[Start of section]
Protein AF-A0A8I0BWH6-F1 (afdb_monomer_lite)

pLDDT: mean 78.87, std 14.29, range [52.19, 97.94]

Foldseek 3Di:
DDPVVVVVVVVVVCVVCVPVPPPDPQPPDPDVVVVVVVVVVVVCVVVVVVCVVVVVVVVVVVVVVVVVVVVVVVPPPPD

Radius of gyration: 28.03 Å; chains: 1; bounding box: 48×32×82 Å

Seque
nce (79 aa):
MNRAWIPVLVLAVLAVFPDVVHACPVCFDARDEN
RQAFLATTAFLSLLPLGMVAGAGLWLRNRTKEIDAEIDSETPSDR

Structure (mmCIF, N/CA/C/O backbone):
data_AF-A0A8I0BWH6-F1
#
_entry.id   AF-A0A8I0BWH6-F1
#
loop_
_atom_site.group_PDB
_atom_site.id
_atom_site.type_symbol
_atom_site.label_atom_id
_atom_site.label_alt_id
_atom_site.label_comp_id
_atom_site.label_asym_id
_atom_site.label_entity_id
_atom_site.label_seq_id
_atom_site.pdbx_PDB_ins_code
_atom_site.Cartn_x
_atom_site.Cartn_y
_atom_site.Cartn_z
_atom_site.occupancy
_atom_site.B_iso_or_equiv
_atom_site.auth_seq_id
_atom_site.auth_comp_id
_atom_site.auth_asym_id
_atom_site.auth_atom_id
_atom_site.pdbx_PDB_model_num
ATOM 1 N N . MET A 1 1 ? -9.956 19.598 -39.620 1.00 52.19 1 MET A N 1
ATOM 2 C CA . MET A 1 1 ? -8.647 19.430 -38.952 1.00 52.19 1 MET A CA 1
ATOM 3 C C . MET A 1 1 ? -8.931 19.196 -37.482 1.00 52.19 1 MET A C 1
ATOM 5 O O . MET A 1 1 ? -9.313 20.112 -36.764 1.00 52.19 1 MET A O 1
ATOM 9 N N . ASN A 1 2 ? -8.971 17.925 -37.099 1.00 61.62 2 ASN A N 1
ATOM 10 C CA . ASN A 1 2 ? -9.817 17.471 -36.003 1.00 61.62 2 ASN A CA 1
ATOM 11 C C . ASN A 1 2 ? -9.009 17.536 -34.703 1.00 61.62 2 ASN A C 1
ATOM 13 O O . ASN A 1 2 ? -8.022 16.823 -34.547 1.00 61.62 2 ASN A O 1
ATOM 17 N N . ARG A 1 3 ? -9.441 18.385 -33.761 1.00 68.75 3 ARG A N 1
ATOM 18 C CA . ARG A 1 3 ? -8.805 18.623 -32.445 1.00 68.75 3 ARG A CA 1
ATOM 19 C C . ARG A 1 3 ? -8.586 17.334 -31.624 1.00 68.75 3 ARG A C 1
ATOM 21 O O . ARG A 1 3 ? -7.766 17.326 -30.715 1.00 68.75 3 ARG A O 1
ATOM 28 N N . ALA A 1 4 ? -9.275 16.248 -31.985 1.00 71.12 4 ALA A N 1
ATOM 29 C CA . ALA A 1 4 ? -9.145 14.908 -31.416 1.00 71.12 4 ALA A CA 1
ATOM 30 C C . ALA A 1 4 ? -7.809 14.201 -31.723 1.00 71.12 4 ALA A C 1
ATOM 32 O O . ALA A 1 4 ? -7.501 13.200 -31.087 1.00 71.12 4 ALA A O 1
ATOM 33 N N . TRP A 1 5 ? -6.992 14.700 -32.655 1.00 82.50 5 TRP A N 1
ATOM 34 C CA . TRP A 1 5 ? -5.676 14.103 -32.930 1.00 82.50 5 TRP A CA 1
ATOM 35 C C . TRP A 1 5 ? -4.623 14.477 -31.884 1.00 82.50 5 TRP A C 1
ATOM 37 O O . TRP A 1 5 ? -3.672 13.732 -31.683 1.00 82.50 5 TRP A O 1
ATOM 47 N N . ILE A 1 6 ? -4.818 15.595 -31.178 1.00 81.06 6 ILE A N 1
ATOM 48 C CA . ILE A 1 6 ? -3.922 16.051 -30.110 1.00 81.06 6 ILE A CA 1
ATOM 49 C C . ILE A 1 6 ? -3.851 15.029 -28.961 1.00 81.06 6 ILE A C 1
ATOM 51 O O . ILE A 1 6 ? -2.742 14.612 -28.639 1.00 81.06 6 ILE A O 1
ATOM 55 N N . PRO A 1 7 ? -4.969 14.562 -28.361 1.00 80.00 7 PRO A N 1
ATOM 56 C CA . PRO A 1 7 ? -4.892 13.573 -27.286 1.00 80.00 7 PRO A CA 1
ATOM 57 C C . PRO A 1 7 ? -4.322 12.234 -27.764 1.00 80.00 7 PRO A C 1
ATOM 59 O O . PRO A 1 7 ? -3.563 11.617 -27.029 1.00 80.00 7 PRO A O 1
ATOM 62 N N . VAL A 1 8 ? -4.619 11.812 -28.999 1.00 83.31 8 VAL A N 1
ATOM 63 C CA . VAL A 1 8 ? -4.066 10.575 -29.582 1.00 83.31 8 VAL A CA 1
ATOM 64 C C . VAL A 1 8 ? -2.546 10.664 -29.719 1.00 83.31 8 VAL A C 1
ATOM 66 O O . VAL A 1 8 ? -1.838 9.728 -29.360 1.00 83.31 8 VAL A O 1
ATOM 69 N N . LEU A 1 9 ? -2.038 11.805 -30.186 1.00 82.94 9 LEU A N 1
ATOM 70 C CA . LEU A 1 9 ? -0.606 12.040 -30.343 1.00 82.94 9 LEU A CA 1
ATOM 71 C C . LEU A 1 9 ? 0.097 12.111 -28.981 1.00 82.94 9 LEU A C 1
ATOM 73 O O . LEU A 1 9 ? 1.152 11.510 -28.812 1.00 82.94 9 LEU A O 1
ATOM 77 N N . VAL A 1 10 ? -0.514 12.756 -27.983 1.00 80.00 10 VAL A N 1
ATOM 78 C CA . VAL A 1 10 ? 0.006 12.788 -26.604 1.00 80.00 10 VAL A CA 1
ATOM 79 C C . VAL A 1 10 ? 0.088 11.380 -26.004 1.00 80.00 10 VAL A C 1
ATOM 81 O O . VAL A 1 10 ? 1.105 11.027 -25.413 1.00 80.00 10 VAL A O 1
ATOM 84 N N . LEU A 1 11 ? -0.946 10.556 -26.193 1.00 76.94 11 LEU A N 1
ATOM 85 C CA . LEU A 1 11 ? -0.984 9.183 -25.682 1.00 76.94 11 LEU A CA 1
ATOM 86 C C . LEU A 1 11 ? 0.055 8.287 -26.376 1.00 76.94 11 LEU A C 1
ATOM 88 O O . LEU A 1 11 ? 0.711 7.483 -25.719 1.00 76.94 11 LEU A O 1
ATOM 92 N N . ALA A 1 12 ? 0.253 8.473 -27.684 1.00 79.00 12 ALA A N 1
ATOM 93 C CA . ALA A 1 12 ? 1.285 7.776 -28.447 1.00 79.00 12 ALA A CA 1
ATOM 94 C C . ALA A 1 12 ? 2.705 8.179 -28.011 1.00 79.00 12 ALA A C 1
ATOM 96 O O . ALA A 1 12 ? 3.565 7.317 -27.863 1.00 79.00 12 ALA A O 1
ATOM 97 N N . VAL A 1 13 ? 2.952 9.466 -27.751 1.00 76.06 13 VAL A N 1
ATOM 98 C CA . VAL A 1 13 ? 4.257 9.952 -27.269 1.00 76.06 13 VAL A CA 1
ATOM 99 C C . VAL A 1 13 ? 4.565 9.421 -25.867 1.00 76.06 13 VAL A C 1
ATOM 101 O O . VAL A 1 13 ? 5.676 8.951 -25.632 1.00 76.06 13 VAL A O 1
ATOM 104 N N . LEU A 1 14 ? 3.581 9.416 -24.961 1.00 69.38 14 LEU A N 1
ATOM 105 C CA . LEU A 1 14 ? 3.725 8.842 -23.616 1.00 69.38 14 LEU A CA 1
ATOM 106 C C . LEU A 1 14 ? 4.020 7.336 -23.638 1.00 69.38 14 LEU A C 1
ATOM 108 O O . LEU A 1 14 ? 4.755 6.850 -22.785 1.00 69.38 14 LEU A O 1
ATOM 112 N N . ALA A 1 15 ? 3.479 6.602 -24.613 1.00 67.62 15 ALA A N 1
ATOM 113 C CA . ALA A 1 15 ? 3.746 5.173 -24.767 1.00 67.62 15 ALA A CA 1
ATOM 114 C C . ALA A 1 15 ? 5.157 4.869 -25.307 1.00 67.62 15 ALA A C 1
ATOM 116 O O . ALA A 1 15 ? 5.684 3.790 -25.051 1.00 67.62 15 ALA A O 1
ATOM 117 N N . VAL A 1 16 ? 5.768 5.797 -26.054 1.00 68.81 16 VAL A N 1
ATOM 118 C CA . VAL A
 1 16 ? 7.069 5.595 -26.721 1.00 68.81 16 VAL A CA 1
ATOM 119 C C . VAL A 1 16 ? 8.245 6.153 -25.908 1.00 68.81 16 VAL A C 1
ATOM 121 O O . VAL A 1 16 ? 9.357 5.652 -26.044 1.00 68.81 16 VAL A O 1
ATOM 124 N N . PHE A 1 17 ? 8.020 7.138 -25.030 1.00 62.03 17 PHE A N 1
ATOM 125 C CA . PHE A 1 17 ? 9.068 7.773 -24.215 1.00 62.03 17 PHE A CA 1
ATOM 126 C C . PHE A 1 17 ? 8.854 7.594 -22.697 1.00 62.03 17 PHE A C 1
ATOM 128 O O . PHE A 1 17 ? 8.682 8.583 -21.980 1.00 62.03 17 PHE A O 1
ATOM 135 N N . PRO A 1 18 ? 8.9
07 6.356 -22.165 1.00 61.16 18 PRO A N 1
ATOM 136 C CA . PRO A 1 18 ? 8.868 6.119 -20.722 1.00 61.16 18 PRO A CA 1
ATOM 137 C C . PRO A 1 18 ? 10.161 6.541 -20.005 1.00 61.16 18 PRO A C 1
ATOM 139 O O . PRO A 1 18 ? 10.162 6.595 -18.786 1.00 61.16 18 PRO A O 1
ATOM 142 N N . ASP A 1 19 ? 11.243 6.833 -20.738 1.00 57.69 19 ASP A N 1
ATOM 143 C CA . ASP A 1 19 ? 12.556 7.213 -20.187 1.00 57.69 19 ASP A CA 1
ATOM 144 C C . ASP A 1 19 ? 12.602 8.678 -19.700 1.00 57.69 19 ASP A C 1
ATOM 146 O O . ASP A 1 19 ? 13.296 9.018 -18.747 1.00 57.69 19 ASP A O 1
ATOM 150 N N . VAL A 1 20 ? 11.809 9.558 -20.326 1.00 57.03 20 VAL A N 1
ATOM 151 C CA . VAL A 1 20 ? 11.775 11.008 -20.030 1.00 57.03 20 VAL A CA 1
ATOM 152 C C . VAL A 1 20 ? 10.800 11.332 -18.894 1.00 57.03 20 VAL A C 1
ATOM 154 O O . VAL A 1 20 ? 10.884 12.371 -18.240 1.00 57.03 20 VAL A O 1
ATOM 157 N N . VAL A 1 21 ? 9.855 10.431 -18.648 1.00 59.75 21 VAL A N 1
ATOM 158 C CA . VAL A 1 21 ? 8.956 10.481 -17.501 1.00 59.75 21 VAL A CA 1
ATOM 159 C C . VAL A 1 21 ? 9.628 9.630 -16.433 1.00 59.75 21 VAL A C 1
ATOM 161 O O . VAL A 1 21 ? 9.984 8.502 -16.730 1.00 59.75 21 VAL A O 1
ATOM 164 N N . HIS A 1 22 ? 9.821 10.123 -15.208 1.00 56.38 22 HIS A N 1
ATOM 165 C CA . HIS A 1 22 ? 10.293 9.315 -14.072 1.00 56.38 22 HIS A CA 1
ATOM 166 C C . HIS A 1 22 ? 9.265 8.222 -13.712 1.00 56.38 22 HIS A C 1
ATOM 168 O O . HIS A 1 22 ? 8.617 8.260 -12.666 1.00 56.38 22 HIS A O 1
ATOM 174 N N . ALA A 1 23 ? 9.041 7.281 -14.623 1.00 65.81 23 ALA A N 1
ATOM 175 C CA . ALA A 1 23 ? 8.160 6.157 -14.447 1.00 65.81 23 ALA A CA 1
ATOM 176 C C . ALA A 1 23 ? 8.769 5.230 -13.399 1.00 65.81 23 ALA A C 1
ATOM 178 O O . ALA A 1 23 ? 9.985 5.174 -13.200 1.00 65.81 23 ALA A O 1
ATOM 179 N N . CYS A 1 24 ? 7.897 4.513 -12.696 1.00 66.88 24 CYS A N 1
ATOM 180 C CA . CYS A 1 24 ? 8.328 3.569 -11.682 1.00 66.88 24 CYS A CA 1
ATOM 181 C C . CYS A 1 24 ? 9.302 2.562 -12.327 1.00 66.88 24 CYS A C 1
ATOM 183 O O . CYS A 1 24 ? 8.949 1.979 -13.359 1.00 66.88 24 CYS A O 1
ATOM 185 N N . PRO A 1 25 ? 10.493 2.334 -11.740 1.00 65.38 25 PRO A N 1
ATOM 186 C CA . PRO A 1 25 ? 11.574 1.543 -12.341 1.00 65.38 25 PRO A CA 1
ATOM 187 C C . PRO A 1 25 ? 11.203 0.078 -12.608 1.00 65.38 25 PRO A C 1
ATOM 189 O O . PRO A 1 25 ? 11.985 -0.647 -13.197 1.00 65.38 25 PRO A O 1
[End of section]
[Start of section]
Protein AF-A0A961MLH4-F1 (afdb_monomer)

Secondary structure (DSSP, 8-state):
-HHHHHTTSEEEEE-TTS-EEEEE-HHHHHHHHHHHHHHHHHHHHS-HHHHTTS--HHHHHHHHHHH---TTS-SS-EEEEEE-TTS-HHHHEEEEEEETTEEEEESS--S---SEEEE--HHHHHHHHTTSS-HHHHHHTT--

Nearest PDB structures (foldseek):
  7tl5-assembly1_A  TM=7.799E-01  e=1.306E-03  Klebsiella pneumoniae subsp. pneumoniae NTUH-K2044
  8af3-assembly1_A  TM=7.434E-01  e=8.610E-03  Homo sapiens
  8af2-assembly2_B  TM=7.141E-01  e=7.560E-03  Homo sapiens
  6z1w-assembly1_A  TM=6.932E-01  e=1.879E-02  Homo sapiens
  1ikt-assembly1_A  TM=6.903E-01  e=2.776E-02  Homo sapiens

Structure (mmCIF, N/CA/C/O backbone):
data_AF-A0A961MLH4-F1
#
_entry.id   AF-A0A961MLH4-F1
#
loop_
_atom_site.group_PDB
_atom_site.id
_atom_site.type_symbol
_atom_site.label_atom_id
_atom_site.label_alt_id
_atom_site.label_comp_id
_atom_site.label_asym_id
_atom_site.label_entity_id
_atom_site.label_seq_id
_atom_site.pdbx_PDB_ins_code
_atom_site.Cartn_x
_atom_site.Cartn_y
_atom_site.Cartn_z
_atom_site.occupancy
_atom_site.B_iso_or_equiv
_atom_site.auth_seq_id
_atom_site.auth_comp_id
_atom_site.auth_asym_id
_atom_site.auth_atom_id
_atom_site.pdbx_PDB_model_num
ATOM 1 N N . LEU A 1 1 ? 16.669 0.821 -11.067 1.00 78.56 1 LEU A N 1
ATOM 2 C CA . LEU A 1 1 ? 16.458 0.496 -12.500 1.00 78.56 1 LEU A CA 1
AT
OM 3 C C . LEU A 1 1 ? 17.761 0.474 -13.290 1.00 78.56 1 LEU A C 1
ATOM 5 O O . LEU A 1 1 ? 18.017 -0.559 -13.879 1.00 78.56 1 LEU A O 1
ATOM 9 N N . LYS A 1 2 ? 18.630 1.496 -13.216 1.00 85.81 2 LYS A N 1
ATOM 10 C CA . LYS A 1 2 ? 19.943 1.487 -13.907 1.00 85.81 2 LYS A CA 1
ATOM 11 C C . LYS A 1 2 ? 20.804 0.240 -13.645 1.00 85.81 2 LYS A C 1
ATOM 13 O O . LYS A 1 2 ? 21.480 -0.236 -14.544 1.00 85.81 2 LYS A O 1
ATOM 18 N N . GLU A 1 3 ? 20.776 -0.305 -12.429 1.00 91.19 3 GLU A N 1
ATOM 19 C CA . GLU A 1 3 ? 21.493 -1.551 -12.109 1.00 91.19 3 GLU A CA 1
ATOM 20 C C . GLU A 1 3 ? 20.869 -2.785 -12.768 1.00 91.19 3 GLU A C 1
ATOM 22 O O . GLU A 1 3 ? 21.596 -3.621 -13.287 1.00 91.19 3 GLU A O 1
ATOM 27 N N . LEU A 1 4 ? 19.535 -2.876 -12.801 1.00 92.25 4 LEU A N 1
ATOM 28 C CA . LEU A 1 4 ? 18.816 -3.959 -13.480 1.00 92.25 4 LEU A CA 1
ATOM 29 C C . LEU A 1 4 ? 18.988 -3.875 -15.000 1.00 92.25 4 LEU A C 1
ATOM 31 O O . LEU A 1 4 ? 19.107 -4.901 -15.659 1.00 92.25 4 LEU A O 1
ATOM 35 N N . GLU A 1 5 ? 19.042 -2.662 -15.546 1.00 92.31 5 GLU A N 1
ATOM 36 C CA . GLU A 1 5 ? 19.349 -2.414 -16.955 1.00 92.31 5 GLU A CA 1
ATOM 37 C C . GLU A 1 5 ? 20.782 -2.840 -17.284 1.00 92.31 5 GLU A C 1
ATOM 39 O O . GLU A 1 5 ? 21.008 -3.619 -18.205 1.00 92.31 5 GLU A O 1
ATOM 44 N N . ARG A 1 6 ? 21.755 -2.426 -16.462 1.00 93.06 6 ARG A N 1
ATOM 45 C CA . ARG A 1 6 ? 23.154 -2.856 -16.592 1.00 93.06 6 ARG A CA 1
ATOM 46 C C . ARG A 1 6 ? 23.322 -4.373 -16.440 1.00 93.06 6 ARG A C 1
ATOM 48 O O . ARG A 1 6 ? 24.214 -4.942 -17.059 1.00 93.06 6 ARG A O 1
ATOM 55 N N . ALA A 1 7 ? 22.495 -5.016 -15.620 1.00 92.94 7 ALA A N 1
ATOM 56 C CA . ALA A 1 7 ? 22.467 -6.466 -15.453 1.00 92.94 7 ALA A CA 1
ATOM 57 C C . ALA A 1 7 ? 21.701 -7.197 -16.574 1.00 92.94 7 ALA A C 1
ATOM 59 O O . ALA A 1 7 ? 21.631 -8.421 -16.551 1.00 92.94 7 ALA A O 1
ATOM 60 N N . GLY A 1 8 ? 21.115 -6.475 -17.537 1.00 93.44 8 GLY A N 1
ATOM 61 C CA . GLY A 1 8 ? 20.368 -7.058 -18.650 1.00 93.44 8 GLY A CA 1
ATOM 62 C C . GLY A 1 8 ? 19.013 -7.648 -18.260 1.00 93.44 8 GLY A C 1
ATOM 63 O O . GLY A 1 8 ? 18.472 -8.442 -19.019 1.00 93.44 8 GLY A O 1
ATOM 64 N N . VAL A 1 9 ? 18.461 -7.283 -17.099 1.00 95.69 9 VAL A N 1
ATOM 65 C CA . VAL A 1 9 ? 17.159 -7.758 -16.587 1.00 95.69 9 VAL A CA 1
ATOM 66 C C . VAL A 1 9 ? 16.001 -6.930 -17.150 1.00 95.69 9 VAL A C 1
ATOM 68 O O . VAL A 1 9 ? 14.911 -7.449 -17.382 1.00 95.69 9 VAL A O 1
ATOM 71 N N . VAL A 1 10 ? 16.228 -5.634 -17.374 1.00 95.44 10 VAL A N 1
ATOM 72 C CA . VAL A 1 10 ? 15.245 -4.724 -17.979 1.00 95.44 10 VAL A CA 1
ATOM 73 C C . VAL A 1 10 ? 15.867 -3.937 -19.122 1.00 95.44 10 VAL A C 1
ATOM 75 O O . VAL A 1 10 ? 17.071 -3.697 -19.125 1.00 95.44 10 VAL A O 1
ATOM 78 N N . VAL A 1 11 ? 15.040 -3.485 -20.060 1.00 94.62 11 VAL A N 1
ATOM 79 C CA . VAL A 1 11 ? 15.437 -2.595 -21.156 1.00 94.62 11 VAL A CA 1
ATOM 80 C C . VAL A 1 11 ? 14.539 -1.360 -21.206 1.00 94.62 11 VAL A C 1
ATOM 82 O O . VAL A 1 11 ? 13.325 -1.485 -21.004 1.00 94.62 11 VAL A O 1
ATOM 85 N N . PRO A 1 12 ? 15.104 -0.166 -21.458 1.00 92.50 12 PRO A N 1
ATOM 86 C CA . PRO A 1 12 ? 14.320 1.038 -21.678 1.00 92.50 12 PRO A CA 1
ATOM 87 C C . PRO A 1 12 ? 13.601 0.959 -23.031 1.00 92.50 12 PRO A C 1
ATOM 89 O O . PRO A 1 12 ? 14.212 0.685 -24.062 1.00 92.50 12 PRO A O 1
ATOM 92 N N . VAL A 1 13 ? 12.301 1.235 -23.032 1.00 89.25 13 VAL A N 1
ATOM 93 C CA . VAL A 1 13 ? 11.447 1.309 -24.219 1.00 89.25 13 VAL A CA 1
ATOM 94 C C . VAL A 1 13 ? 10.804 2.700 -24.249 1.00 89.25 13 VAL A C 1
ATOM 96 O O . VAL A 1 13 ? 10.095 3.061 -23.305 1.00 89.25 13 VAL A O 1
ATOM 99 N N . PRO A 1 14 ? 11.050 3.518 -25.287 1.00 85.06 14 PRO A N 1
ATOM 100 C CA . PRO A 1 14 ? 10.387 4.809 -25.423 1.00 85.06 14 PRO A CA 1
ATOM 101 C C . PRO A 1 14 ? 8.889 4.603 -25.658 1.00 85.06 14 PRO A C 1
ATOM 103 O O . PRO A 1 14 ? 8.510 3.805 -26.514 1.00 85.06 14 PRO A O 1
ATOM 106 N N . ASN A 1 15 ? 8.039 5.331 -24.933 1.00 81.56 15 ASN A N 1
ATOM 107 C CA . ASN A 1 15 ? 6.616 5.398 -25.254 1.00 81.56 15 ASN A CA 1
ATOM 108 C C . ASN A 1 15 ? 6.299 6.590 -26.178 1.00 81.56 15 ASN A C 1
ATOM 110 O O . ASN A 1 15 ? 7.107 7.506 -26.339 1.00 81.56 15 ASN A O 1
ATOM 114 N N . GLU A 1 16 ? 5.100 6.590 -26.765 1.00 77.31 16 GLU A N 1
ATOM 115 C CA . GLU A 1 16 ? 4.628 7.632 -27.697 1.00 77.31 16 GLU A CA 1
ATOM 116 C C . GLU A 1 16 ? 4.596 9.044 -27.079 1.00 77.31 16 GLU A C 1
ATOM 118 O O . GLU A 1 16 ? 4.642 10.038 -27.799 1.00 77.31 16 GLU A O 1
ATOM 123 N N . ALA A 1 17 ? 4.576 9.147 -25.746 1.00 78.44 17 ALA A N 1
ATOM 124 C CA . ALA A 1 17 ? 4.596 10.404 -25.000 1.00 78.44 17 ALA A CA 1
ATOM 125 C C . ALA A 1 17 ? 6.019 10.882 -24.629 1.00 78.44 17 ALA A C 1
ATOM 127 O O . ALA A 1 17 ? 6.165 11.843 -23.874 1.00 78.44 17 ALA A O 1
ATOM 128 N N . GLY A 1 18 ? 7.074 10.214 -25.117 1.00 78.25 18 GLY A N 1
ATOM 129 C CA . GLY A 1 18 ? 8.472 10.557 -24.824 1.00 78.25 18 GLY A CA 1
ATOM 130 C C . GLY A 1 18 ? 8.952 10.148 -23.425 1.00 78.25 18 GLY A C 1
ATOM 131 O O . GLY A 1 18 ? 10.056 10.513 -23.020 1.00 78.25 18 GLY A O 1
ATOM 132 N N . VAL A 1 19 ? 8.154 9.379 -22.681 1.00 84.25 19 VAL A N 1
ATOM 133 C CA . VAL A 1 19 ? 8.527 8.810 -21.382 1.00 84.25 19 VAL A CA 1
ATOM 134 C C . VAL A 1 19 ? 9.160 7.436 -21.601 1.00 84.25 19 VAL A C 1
[End of section]
» Work task
Everything above from the line containing "ATOM 29 C CA" through the line containing "ATOM 64 C C" must be copied exactly. Nothing outside that range belongs in the answer.

» Answer box
ATOM 29 C CA . ALA A 1 4 ? -9.145 14.908 -31.416 1.00 71.12 4 ALA A CA 1
ATOM 30 C C . ALA A 1 4 ? -7.809 14.201 -31.723 1.00 71.12 4 ALA A C 1
ATOM 32 O O . ALA A 1 4 ? -7.501 13.200 -31.087 1.00 71.12 4 ALA A O 1
ATOM 33 N N . TRP A 1 5 ? -6.992 14.700 -32.655 1.00 82.50 5 TRP A N 1
ATOM 34 C CA . TRP A 1 5 ? -5.676 14.103 -32.930 1.00 82.50 5 TRP A CA 1
ATOM 35 C C . TRP A 1 5 ? -4.623 14.477 -31.884 1.00 82.50 5 TRP A C 1
ATOM 37 O O . TRP A 1 5 ? -3.672 13.732 -31.683 1.00 82.50 5 TRP A O 1
ATOM 47 N N . ILE A 1 6 ? -4.818 15.595 -31.178 1.00 81.06 6 ILE A N 1
ATOM 48 C CA . ILE A 1 6 ? -3.922 16.051 -30.110 1.00 81.06 6 ILE A CA 1
ATOM 49 C C . ILE A 1 6 ? -3.851 15.029 -28.961 1.00 81.06 6 ILE A C 1
ATOM 51 O O . ILE A 1 6 ? -2.742 14.612 -28.639 1.00 81.06 6 ILE A O 1
ATOM 55 N N . PRO A 1 7 ? -4.969 14.562 -28.361 1.00 80.00 7 PRO A N 1
ATOM 56 C CA . PRO A 1 7 ? -4.892 13.573 -27.286 1.00 80.00 7 PRO A CA 1
ATOM 57 C C . PRO A 1 7 ? -4.322 12.234 -27.764 1.00 80.00 7 PRO A C 1
ATOM 59 O O . PRO A 1 7 ? -3.563 11.617 -27.029 1.00 80.00 7 PRO A O 1
ATOM 62 N N . VAL A 1 8 ? -4.619 11.812 -28.999 1.00 83.31 8 VAL A N 1
ATOM 63 C CA . VAL A 1 8 ? -4.066 10.575 -29.582 1.00 83.31 8 VAL A CA 1
ATOM 64 C C . VAL A 1 8 ? -2.546 10.664 -29.719 1.00 83.31 8 VAL A C 1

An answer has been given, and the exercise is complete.